Jak jednak twierdzi ShowNews, "te doniesienia nie mają potwierdzenia w rzeczywistości" i o "żadnej zmianie prowadzących na razie nie ma mowy".
"Jeszcze żadne decyzje nie zapadły, więc trudno nawet odnieść się do tych nazwisk. Póki co wszyscy są skupieni na finale "The Voice Senior" z Rafałem Brzozowskim i Martą Manowską w roli prowadzących, a zaraz po nim rozpoczną się odcinki nowej edycji "The Voice Kids", które wymagają naprawdę wielu przygotowań i zakończą się finałem na żywo w kwietniu. Jakiekolwiek rozmowy o nowym sezonie głównego "Voice'a" zaczną się najwcześniej pod koniec marca, bo teraz nikt nie ma na to czasu" - zdradza informator shownews.pl.
Okazuje się, że i plotki o tym, iż Kammela z Idą Nowakowską, którzy nagrali już odcinki do "The Voice Kids", zabraknie w finale, są wyssane z palca.
"Wszystko jest już zmontowane, dlatego nikt nie wyobraża sobie, żeby nagle finał poprowadził ktoś inny. To jest praca z dziećmi, nie da się wejść do programu z ulicy. Podobnie z "The Voice of Poland" - donosi informator.
Sprawa ma związek z tym, że program produkuje firma Rochstar, a "każdą zmianę musi zatwierdzać zagraniczny licencjonodawca".
"Tomek prowadził dwie ostatnie edycje praktycznie sam i ma ogromne doświadczenie. Nawet Olek Sikora nie został zaproszony na główną scenę, tylko relacjonował zza kulis. Nikt nie wymieni Kammela na El Gendy'ego. To zbyt duże ryzyko" - czytamy.

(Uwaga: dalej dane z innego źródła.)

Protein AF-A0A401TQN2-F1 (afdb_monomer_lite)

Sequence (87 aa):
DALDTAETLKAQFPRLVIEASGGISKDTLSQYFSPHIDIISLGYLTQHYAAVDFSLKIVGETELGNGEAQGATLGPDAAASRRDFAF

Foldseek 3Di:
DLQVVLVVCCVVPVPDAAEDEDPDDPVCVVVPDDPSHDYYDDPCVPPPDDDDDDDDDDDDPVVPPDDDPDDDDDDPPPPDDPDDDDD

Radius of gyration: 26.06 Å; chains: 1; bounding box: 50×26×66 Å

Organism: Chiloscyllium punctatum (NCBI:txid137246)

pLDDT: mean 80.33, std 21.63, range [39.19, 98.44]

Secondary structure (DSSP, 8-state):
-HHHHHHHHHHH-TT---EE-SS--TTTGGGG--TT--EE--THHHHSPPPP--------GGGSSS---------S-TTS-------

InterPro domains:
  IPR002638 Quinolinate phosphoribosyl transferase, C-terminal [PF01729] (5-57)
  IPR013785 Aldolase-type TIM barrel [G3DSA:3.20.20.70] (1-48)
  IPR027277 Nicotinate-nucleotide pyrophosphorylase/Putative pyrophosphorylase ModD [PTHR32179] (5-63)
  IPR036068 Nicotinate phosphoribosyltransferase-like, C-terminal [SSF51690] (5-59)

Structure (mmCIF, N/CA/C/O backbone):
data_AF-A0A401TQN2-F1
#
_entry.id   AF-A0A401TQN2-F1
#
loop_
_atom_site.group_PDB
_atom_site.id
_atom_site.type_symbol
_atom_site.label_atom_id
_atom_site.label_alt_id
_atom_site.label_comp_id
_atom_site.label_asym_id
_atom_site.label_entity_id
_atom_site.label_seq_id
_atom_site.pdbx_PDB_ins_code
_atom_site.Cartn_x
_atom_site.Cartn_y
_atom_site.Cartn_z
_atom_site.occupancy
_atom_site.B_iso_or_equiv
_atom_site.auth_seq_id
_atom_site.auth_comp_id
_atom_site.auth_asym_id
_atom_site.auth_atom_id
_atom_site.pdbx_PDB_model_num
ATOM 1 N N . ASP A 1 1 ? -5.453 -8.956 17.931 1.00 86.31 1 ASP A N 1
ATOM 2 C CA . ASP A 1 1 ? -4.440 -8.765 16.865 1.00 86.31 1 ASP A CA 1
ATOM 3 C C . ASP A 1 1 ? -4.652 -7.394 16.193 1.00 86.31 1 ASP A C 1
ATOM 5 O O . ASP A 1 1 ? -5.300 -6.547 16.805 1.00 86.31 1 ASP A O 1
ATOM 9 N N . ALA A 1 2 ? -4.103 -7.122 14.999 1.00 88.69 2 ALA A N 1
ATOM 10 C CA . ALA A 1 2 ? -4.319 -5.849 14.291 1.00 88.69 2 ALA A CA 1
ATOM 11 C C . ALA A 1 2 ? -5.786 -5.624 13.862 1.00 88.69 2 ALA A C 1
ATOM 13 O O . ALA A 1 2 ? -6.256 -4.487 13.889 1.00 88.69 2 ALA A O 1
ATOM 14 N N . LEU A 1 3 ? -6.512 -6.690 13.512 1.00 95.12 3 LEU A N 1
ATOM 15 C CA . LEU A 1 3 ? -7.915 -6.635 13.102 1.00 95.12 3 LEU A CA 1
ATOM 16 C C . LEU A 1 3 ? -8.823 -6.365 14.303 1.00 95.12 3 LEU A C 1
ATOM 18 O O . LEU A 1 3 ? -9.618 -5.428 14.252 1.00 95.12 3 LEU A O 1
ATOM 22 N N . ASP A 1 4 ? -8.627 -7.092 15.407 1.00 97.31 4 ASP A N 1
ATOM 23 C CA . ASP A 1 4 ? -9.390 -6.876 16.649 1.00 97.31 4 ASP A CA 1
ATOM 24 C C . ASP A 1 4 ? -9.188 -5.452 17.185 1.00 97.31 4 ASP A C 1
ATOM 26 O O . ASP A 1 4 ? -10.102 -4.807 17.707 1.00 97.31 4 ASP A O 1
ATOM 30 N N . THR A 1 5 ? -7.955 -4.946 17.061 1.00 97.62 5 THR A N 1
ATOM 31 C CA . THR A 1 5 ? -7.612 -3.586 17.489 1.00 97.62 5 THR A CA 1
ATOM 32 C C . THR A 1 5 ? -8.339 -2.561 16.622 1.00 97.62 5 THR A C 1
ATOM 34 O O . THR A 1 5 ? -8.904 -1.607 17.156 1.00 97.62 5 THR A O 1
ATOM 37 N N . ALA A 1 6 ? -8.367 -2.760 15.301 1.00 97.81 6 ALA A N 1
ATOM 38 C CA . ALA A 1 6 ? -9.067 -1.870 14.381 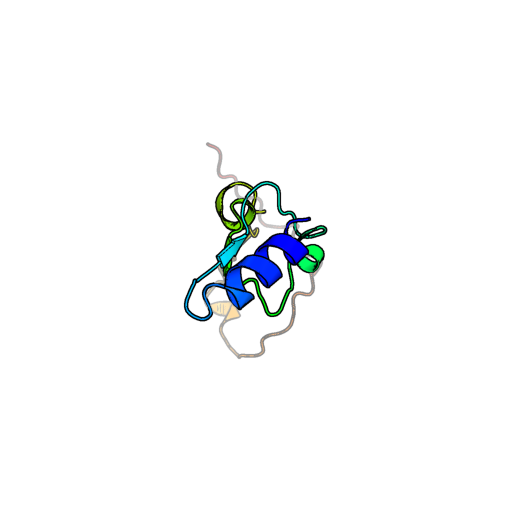1.00 97.81 6 ALA A CA 1
ATOM 39 C C . ALA A 1 6 ? -10.583 -1.854 14.635 1.00 97.81 6 ALA A C 1
ATOM 41 O O . ALA A 1 6 ? -11.178 -0.777 14.697 1.00 97.81 6 ALA A O 1
ATOM 42 N N . GLU A 1 7 ? -11.196 -3.020 14.856 1.00 98.12 7 GLU A N 1
ATOM 43 C CA . GLU A 1 7 ? -12.613 -3.136 15.221 1.00 98.12 7 GLU A CA 1
ATOM 44 C C . GLU A 1 7 ? -12.916 -2.384 16.523 1.00 98.12 7 GLU A C 1
ATOM 46 O O . GLU A 1 7 ? -13.803 -1.527 16.562 1.00 98.12 7 GLU A O 1
ATOM 51 N N . THR A 1 8 ? -12.123 -2.635 17.569 1.00 98.44 8 THR A N 1
ATOM 52 C CA . THR A 1 8 ? -12.290 -1.987 18.878 1.00 98.44 8 THR A CA 1
ATOM 53 C C . THR A 1 8 ? -12.197 -0.465 18.767 1.00 98.44 8 THR A C 1
ATOM 55 O O . THR A 1 8 ? -13.016 0.263 19.335 1.00 98.44 8 THR A O 1
ATOM 58 N N . LEU A 1 9 ? -11.219 0.037 18.009 1.00 98.19 9 LEU A N 1
ATOM 59 C CA . LEU A 1 9 ? -11.025 1.471 17.817 1.00 98.19 9 LEU A CA 1
ATOM 60 C C . LEU A 1 9 ? -12.152 2.105 16.997 1.00 98.19 9 LEU A C 1
ATOM 62 O O . LEU A 1 9 ? -12.626 3.178 17.366 1.00 98.19 9 LEU A O 1
ATOM 66 N N . LYS A 1 10 ? -12.632 1.450 15.934 1.00 98.12 10 LYS A N 1
ATOM 67 C CA . LYS A 1 10 ? -13.781 1.932 15.148 1.00 98.12 10 LYS A CA 1
ATOM 68 C C . LYS A 1 10 ? -15.075 1.935 15.959 1.00 98.12 10 LYS A C 1
ATOM 70 O O . LYS A 1 10 ? -15.875 2.853 15.795 1.00 98.12 10 LYS A O 1
ATOM 75 N N . ALA A 1 11 ? -15.273 0.962 16.850 1.00 98.00 11 ALA A N 1
ATOM 76 C CA . ALA A 1 11 ? -16.435 0.929 17.736 1.00 98.00 11 ALA A CA 1
ATOM 77 C C . ALA A 1 11 ? -16.459 2.133 18.696 1.00 98.00 11 ALA A C 1
ATOM 79 O O . ALA A 1 11 ? -17.513 2.727 18.921 1.00 98.00 11 ALA A O 1
ATOM 80 N N . GLN A 1 12 ? -15.298 2.524 19.232 1.00 98.38 12 GLN A N 1
ATOM 81 C CA . GLN A 1 12 ? -15.178 3.678 20.132 1.00 98.38 12 GLN A CA 1
ATOM 82 C C . GLN A 1 12 ? -15.170 5.016 19.386 1.00 98.38 12 GLN A C 1
ATOM 84 O O . GLN A 1 12 ? -15.725 6.008 19.861 1.00 98.38 12 GLN A O 1
ATOM 89 N N . PHE A 1 13 ? -14.562 5.049 18.201 1.00 98.19 13 PHE A N 1
ATOM 90 C CA . PHE A 1 13 ? -14.377 6.250 17.399 1.00 98.19 13 PHE A CA 1
ATOM 91 C C . PHE A 1 13 ? -14.810 5.988 15.948 1.00 98.19 13 PHE A C 1
ATOM 93 O O . PHE A 1 13 ? -13.962 5.812 15.073 1.00 98.19 13 PHE A O 1
ATOM 100 N N . PRO A 1 14 ? -16.120 6.037 15.635 1.00 96.94 14 PRO A N 1
ATOM 101 C CA . PRO A 1 14 ? -16.633 5.647 14.315 1.00 96.94 14 PRO A CA 1
ATOM 102 C C . PRO A 1 14 ? -16.077 6.447 13.129 1.00 96.94 14 PRO A C 1
ATOM 104 O O . PRO A 1 14 ? -16.120 5.989 11.993 1.00 96.94 14 PRO A O 1
ATOM 107 N N . ARG A 1 15 ? -15.560 7.657 13.381 1.00 97.62 15 ARG A N 1
ATOM 108 C CA . ARG A 1 15 ? -14.969 8.540 12.361 1.00 97.62 15 ARG A CA 1
ATOM 109 C C . ARG A 1 15 ? -13.444 8.442 12.267 1.00 97.62 15 ARG A C 1
ATOM 111 O O . ARG A 1 15 ? -12.853 9.165 11.471 1.00 97.62 15 ARG A O 1
ATO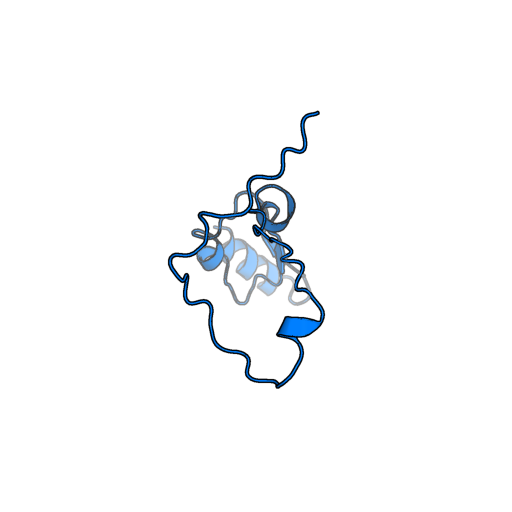M 118 N N . LEU A 1 16 ? -12.805 7.619 13.097 1.00 98.00 16 LEU A N 1
ATOM 119 C CA . LEU A 1 16 ? -11.360 7.423 13.055 1.00 98.00 16 LEU A CA 1
ATOM 120 C C . LEU A 1 16 ? -10.982 6.728 11.747 1.00 98.00 16 LEU A C 1
ATOM 122 O O . LEU A 1 16 ? -11.617 5.744 11.378 1.00 98.00 16 LEU A O 1
ATOM 126 N N . VAL A 1 17 ? -9.959 7.236 11.064 1.00 98.31 17 VAL A N 1
ATOM 127 C CA . VAL A 1 17 ? -9.358 6.578 9.899 1.00 98.31 17 VAL A CA 1
ATOM 128 C C . VAL A 1 17 ? -8.199 5.719 10.386 1.00 98.31 17 VAL A C 1
ATOM 130 O O . VAL A 1 17 ? -7.368 6.197 11.159 1.00 98.31 17 VAL A O 1
ATOM 133 N N . ILE A 1 18 ? -8.156 4.463 9.957 1.00 98.25 18 ILE A N 1
ATOM 134 C CA . ILE A 1 18 ? -7.148 3.486 10.367 1.00 98.25 18 ILE A CA 1
ATOM 135 C C . ILE A 1 18 ? -6.331 3.061 9.150 1.00 98.25 18 ILE A C 1
ATOM 137 O O . ILE A 1 18 ? -6.873 2.587 8.150 1.00 98.25 18 ILE A O 1
ATOM 141 N N . GLU A 1 19 ? -5.014 3.207 9.275 1.00 98.00 19 GLU A N 1
ATOM 142 C CA . GLU A 1 19 ? -4.030 2.741 8.303 1.00 98.00 19 GLU A CA 1
ATOM 143 C C . GLU A 1 19 ? -3.256 1.543 8.863 1.00 98.00 19 GLU A C 1
ATOM 145 O O . GLU A 1 19 ? -2.723 1.603 9.973 1.00 98.00 19 GLU A O 1
ATOM 150 N N . ALA A 1 20 ? -3.158 0.474 8.071 1.00 97.06 20 ALA A N 1
ATOM 151 C CA . ALA A 1 20 ? -2.236 -0.630 8.310 1.00 97.06 20 ALA A CA 1
ATOM 152 C C . ALA A 1 20 ? -0.973 -0.467 7.450 1.00 97.06 20 ALA A C 1
ATOM 154 O O . ALA A 1 20 ? -1.056 -0.247 6.239 1.00 97.06 20 ALA A O 1
ATOM 155 N N . SER A 1 21 ? 0.199 -0.595 8.073 1.00 95.25 21 SER A N 1
ATOM 156 C CA . SER A 1 21 ? 1.496 -0.418 7.417 1.00 95.25 21 SER A CA 1
ATOM 157 C C . SER A 1 21 ? 2.583 -1.296 8.047 1.00 95.25 21 SER A C 1
ATOM 159 O O . SER A 1 21 ? 2.422 -1.817 9.151 1.00 95.25 21 SER A O 1
ATOM 161 N N . GLY A 1 22 ? 3.708 -1.444 7.337 1.00 93.31 22 GLY A N 1
ATOM 162 C CA . GLY A 1 22 ? 4.914 -2.124 7.825 1.00 93.31 22 GLY A CA 1
ATOM 163 C C . GLY A 1 22 ? 4.924 -3.641 7.602 1.00 93.31 22 GLY A C 1
ATOM 164 O O . GLY A 1 22 ? 4.042 -4.362 8.047 1.00 93.31 22 GLY A O 1
ATOM 165 N N . GLY A 1 23 ? 5.953 -4.147 6.912 1.00 91.31 23 GLY A N 1
ATOM 166 C CA . GLY A 1 23 ? 6.173 -5.594 6.743 1.00 91.31 23 GLY A CA 1
ATOM 167 C C . GLY A 1 23 ? 5.133 -6.343 5.894 1.00 91.31 23 GLY A C 1
ATOM 168 O O . GLY A 1 23 ? 5.172 -7.570 5.839 1.00 91.31 23 GLY A O 1
ATOM 169 N N . ILE A 1 24 ? 4.219 -5.638 5.223 1.00 94.56 24 ILE A N 1
ATOM 170 C CA . ILE A 1 24 ? 3.177 -6.243 4.385 1.00 94.56 24 ILE A CA 1
ATOM 171 C C . ILE A 1 24 ? 3.763 -6.594 3.012 1.00 94.56 24 ILE A C 1
ATOM 173 O O . ILE A 1 24 ? 4.295 -5.731 2.308 1.00 94.56 24 ILE A O 1
ATOM 177 N N . SER A 1 25 ? 3.656 -7.865 2.629 1.00 91.38 25 SER A N 1
ATOM 178 C CA . SER A 1 25 ? 4.043 -8.383 1.318 1.00 91.38 25 SER A CA 1
ATOM 179 C C . SER A 1 25 ? 2.802 -8.690 0.478 1.00 91.38 25 SER A C 1
ATOM 181 O O . SER A 1 25 ? 1.672 -8.626 0.961 1.00 91.38 25 SER A O 1
ATOM 183 N N . LYS A 1 26 ? 2.998 -9.067 -0.789 1.00 90.38 26 LYS A N 1
ATOM 184 C CA . LYS A 1 26 ? 1.898 -9.511 -1.657 1.00 90.38 26 LYS A CA 1
ATOM 185 C C . LYS A 1 26 ? 1.135 -10.707 -1.065 1.00 90.38 26 LYS A C 1
ATOM 187 O O . LYS A 1 26 ? -0.081 -10.773 -1.211 1.00 90.38 26 LYS A O 1
ATOM 192 N N . ASP A 1 27 ? 1.839 -11.602 -0.374 1.00 94.50 27 ASP A N 1
ATOM 193 C CA . ASP A 1 27 ? 1.261 -12.823 0.197 1.00 94.50 27 ASP A CA 1
ATOM 194 C C . ASP A 1 27 ? 0.494 -12.548 1.498 1.00 94.50 27 ASP A C 1
ATOM 196 O O . ASP A 1 27 ? -0.522 -13.186 1.769 1.00 94.50 27 ASP A O 1
ATOM 200 N N . THR A 1 28 ? 0.945 -11.573 2.296 1.00 94.38 28 THR A N 1
ATOM 201 C CA . THR A 1 28 ? 0.306 -11.225 3.576 1.00 94.38 28 THR A CA 1
ATOM 202 C C . THR A 1 28 ? -0.749 -10.131 3.454 1.00 94.38 28 THR A C 1
ATOM 204 O O . THR A 1 28 ? -1.564 -9.984 4.358 1.00 94.38 28 THR A O 1
ATOM 207 N N . LEU A 1 29 ? -0.805 -9.406 2.331 1.00 95.19 29 LEU A N 1
ATOM 208 C CA . LEU A 1 29 ? -1.734 -8.294 2.101 1.00 95.19 29 LEU A CA 1
ATOM 209 C C . LEU A 1 29 ? -3.195 -8.638 2.421 1.00 95.19 29 LEU A C 1
ATOM 211 O O . LEU A 1 29 ? -3.878 -7.872 3.096 1.00 95.19 29 LEU A O 1
ATOM 215 N N . SER A 1 30 ? -3.662 -9.800 1.963 1.00 96.25 30 SER A N 1
ATOM 216 C CA . SER A 1 30 ? -5.056 -10.227 2.145 1.00 96.25 30 SER A CA 1
ATOM 217 C C . SER A 1 30 ? -5.459 -10.401 3.614 1.00 96.25 30 SER A C 1
ATOM 219 O O . SER A 1 30 ? -6.632 -10.262 3.943 1.00 96.25 30 SER A O 1
ATOM 221 N N . GLN A 1 31 ? -4.493 -10.637 4.506 1.00 95.88 31 GLN A N 1
ATOM 222 C CA . GLN A 1 31 ? -4.722 -10.791 5.946 1.00 95.88 31 GLN A CA 1
ATOM 223 C C . GLN A 1 31 ? -5.108 -9.465 6.617 1.00 95.88 31 GLN A C 1
ATOM 225 O O . GLN A 1 31 ? -5.654 -9.471 7.714 1.00 95.88 31 GLN A O 1
ATOM 230 N N . TYR A 1 32 ? -4.846 -8.334 5.957 1.00 96.44 32 TYR A N 1
ATOM 231 C CA . TYR A 1 32 ? -5.188 -6.994 6.437 1.00 96.44 32 TYR A CA 1
ATOM 232 C C . TYR A 1 32 ? -6.492 -6.459 5.826 1.00 96.44 32 TYR A C 1
ATOM 234 O O . TYR A 1 32 ? -6.888 -5.332 6.117 1.00 96.44 32 TYR A O 1
ATOM 242 N N . PHE A 1 33 ? -7.185 -7.240 4.987 1.00 96.19 33 PHE A N 1
ATOM 243 C CA . PHE A 1 33 ? -8.487 -6.847 4.451 1.00 96.19 33 PHE A CA 1
ATOM 244 C C . PHE A 1 33 ? -9.557 -6.964 5.534 1.00 96.19 33 PHE A C 1
ATOM 246 O O . PHE A 1 33 ? -9.920 -8.057 5.961 1.00 96.19 33 PHE A O 1
ATOM 253 N N . SER A 1 34 ? -10.069 -5.818 5.972 1.00 96.50 34 SER A N 1
ATOM 254 C CA . SER A 1 34 ? -11.064 -5.727 7.034 1.00 96.50 34 SER A CA 1
ATOM 255 C C . SER A 1 34 ? -11.987 -4.532 6.805 1.00 96.50 34 SER A C 1
ATOM 257 O O . SER A 1 34 ? -11.506 -3.490 6.361 1.00 96.50 34 SER A O 1
ATOM 259 N N . PRO A 1 35 ? -13.283 -4.620 7.165 1.00 97.00 35 PRO A N 1
ATOM 260 C CA . PRO A 1 35 ? -14.193 -3.470 7.161 1.00 97.00 35 PRO A CA 1
ATOM 261 C C . PRO A 1 35 ? -13.741 -2.309 8.061 1.00 97.00 35 PRO A C 1
ATOM 263 O O . PRO A 1 35 ? -14.275 -1.207 7.956 1.00 97.00 35 PRO A O 1
ATOM 266 N N . HIS A 1 36 ? -12.800 -2.562 8.976 1.00 98.00 36 HIS A N 1
ATOM 267 C CA . HIS A 1 36 ? -12.339 -1.601 9.977 1.00 98.00 36 HIS A CA 1
ATOM 268 C C . HIS A 1 36 ? -10.981 -0.967 9.650 1.00 98.00 36 HIS A C 1
ATOM 270 O O . HIS A 1 36 ? -10.567 -0.049 10.356 1.00 98.00 36 HIS A O 1
ATOM 276 N N . ILE A 1 37 ? -10.303 -1.424 8.592 1.00 97.81 37 ILE A N 1
ATOM 277 C CA . ILE A 1 37 ? -9.065 -0.829 8.078 1.00 97.81 37 ILE A CA 1
ATOM 278 C C . ILE A 1 37 ? -9.415 -0.069 6.801 1.00 97.81 37 ILE A C 1
ATOM 280 O O . ILE A 1 37 ? -9.919 -0.651 5.846 1.00 97.81 37 ILE A O 1
ATOM 284 N N . ASP A 1 38 ? -9.146 1.233 6.782 1.00 98.06 38 ASP A N 1
ATOM 285 C CA . ASP A 1 38 ? -9.527 2.095 5.661 1.00 98.06 38 ASP A CA 1
ATOM 286 C C . ASP A 1 38 ? -8.424 2.166 4.597 1.00 98.06 38 ASP A C 1
ATOM 288 O O . ASP A 1 38 ? -8.703 2.303 3.406 1.00 98.06 38 ASP A O 1
ATOM 292 N N . ILE A 1 39 ? -7.161 2.104 5.029 1.00 98.12 39 ILE A N 1
ATOM 293 C CA . ILE A 1 39 ? -5.987 2.287 4.173 1.00 98.12 39 ILE A CA 1
ATOM 294 C C . ILE A 1 39 ? -4.966 1.195 4.482 1.00 98.12 39 ILE A C 1
ATOM 296 O O . ILE A 1 39 ? -4.696 0.886 5.642 1.00 98.12 39 ILE A O 1
ATOM 300 N N . ILE A 1 40 ? -4.354 0.642 3.437 1.00 97.38 40 ILE A N 1
ATOM 301 C CA . ILE A 1 40 ? -3.190 -0.235 3.562 1.00 97.38 40 ILE A CA 1
ATOM 302 C C . ILE A 1 40 ? -2.055 0.381 2.752 1.00 97.38 40 ILE A C 1
ATOM 304 O O . ILE A 1 40 ? -2.154 0.491 1.528 1.00 97.38 40 ILE A O 1
ATOM 308 N N . SER A 1 41 ? -0.982 0.790 3.425 1.00 96.25 41 SER A N 1
ATOM 309 C CA . SER A 1 41 ? 0.184 1.379 2.769 1.00 96.25 41 SER A CA 1
ATOM 310 C C . SER A 1 41 ? 1.289 0.342 2.572 1.00 96.25 41 SER A C 1
ATOM 312 O O . SER A 1 41 ? 1.656 -0.421 3.468 1.00 96.25 41 SER A O 1
ATOM 314 N N . LEU A 1 42 ? 1.824 0.294 1.349 1.00 95.00 42 LEU A N 1
ATOM 315 C CA . LEU A 1 42 ? 2.774 -0.728 0.914 1.00 95.00 42 LEU A CA 1
ATOM 316 C C . LEU A 1 42 ? 4.070 -0.083 0.427 1.00 95.00 42 LEU A C 1
ATOM 318 O O . LEU A 1 42 ? 4.182 0.311 -0.733 1.00 95.00 42 LEU A O 1
ATOM 322 N N . GLY A 1 43 ? 5.090 -0.043 1.290 1.00 91.69 43 GLY A N 1
ATOM 323 C CA . GLY A 1 43 ? 6.432 0.424 0.904 1.00 91.69 43 GLY A CA 1
ATOM 324 C C . GLY A 1 43 ? 7.068 -0.407 -0.221 1.00 91.69 43 GLY A C 1
ATOM 325 O O . GLY A 1 43 ? 7.879 0.100 -0.994 1.00 91.69 43 GLY A O 1
ATOM 326 N N . TYR A 1 44 ? 6.646 -1.669 -0.371 1.00 87.31 44 TYR A N 1
ATOM 327 C CA . TYR A 1 44 ? 7.057 -2.562 -1.459 1.00 87.31 44 TYR A CA 1
ATOM 328 C C . TYR A 1 44 ? 6.843 -1.947 -2.855 1.00 87.31 44 TYR A C 1
ATOM 330 O O . TYR A 1 44 ? 7.679 -2.144 -3.734 1.00 87.31 44 TYR A O 1
ATOM 338 N N . LEU A 1 45 ? 5.780 -1.151 -3.037 1.00 89.44 45 LEU A N 1
ATOM 339 C CA . LEU A 1 45 ? 5.423 -0.551 -4.329 1.00 89.44 45 LEU A CA 1
ATOM 340 C C . LEU A 1 45 ? 6.477 0.425 -4.866 1.00 89.44 45 LEU A C 1
ATOM 342 O O . LEU A 1 45 ? 6.546 0.630 -6.073 1.00 89.44 45 LEU A O 1
ATOM 346 N N . THR A 1 46 ? 7.290 1.027 -3.995 1.00 91.25 46 THR A N 1
ATOM 347 C CA . THR A 1 46 ? 8.296 2.025 -4.391 1.00 91.25 46 THR A CA 1
ATOM 348 C C . THR A 1 46 ? 9.728 1.576 -4.130 1.00 91.25 46 THR A C 1
ATOM 350 O O . THR A 1 46 ? 10.630 2.006 -4.842 1.00 91.25 46 THR A O 1
ATOM 353 N N . GLN A 1 47 ? 9.958 0.707 -3.142 1.00 87.94 47 GLN A N 1
ATOM 354 C CA . GLN A 1 47 ? 11.311 0.353 -2.693 1.00 87.94 47 GLN A CA 1
ATOM 355 C C . GLN A 1 47 ? 11.790 -1.025 -3.168 1.00 87.94 47 GLN A C 1
ATOM 357 O O . GLN A 1 47 ? 12.988 -1.282 -3.151 1.00 87.94 47 GLN A O 1
ATOM 362 N N . HIS A 1 48 ? 10.884 -1.914 -3.588 1.00 84.44 48 HIS A N 1
ATOM 363 C CA . HIS A 1 48 ? 11.213 -3.313 -3.899 1.00 84.44 48 HIS A CA 1
ATOM 364 C C . HIS A 1 48 ? 10.456 -3.830 -5.135 1.00 84.44 48 HIS A C 1
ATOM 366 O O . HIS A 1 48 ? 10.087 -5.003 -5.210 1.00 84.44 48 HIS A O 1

Wygląda więc na to, że TVP tak szybko Kammela się nie pozbędzie...
Zobacz też:
Katarzyna Niezgoda przerwała milczenie. To wydarzyło się dzięki Kammelowi
Tomasz Kammel posługiwał się innym nazwiskiem. Oto dlaczego je skorygował
Kammel zrobił rachunek sumienia. Oberwało się koleżankom z "Pytania na śniadanie"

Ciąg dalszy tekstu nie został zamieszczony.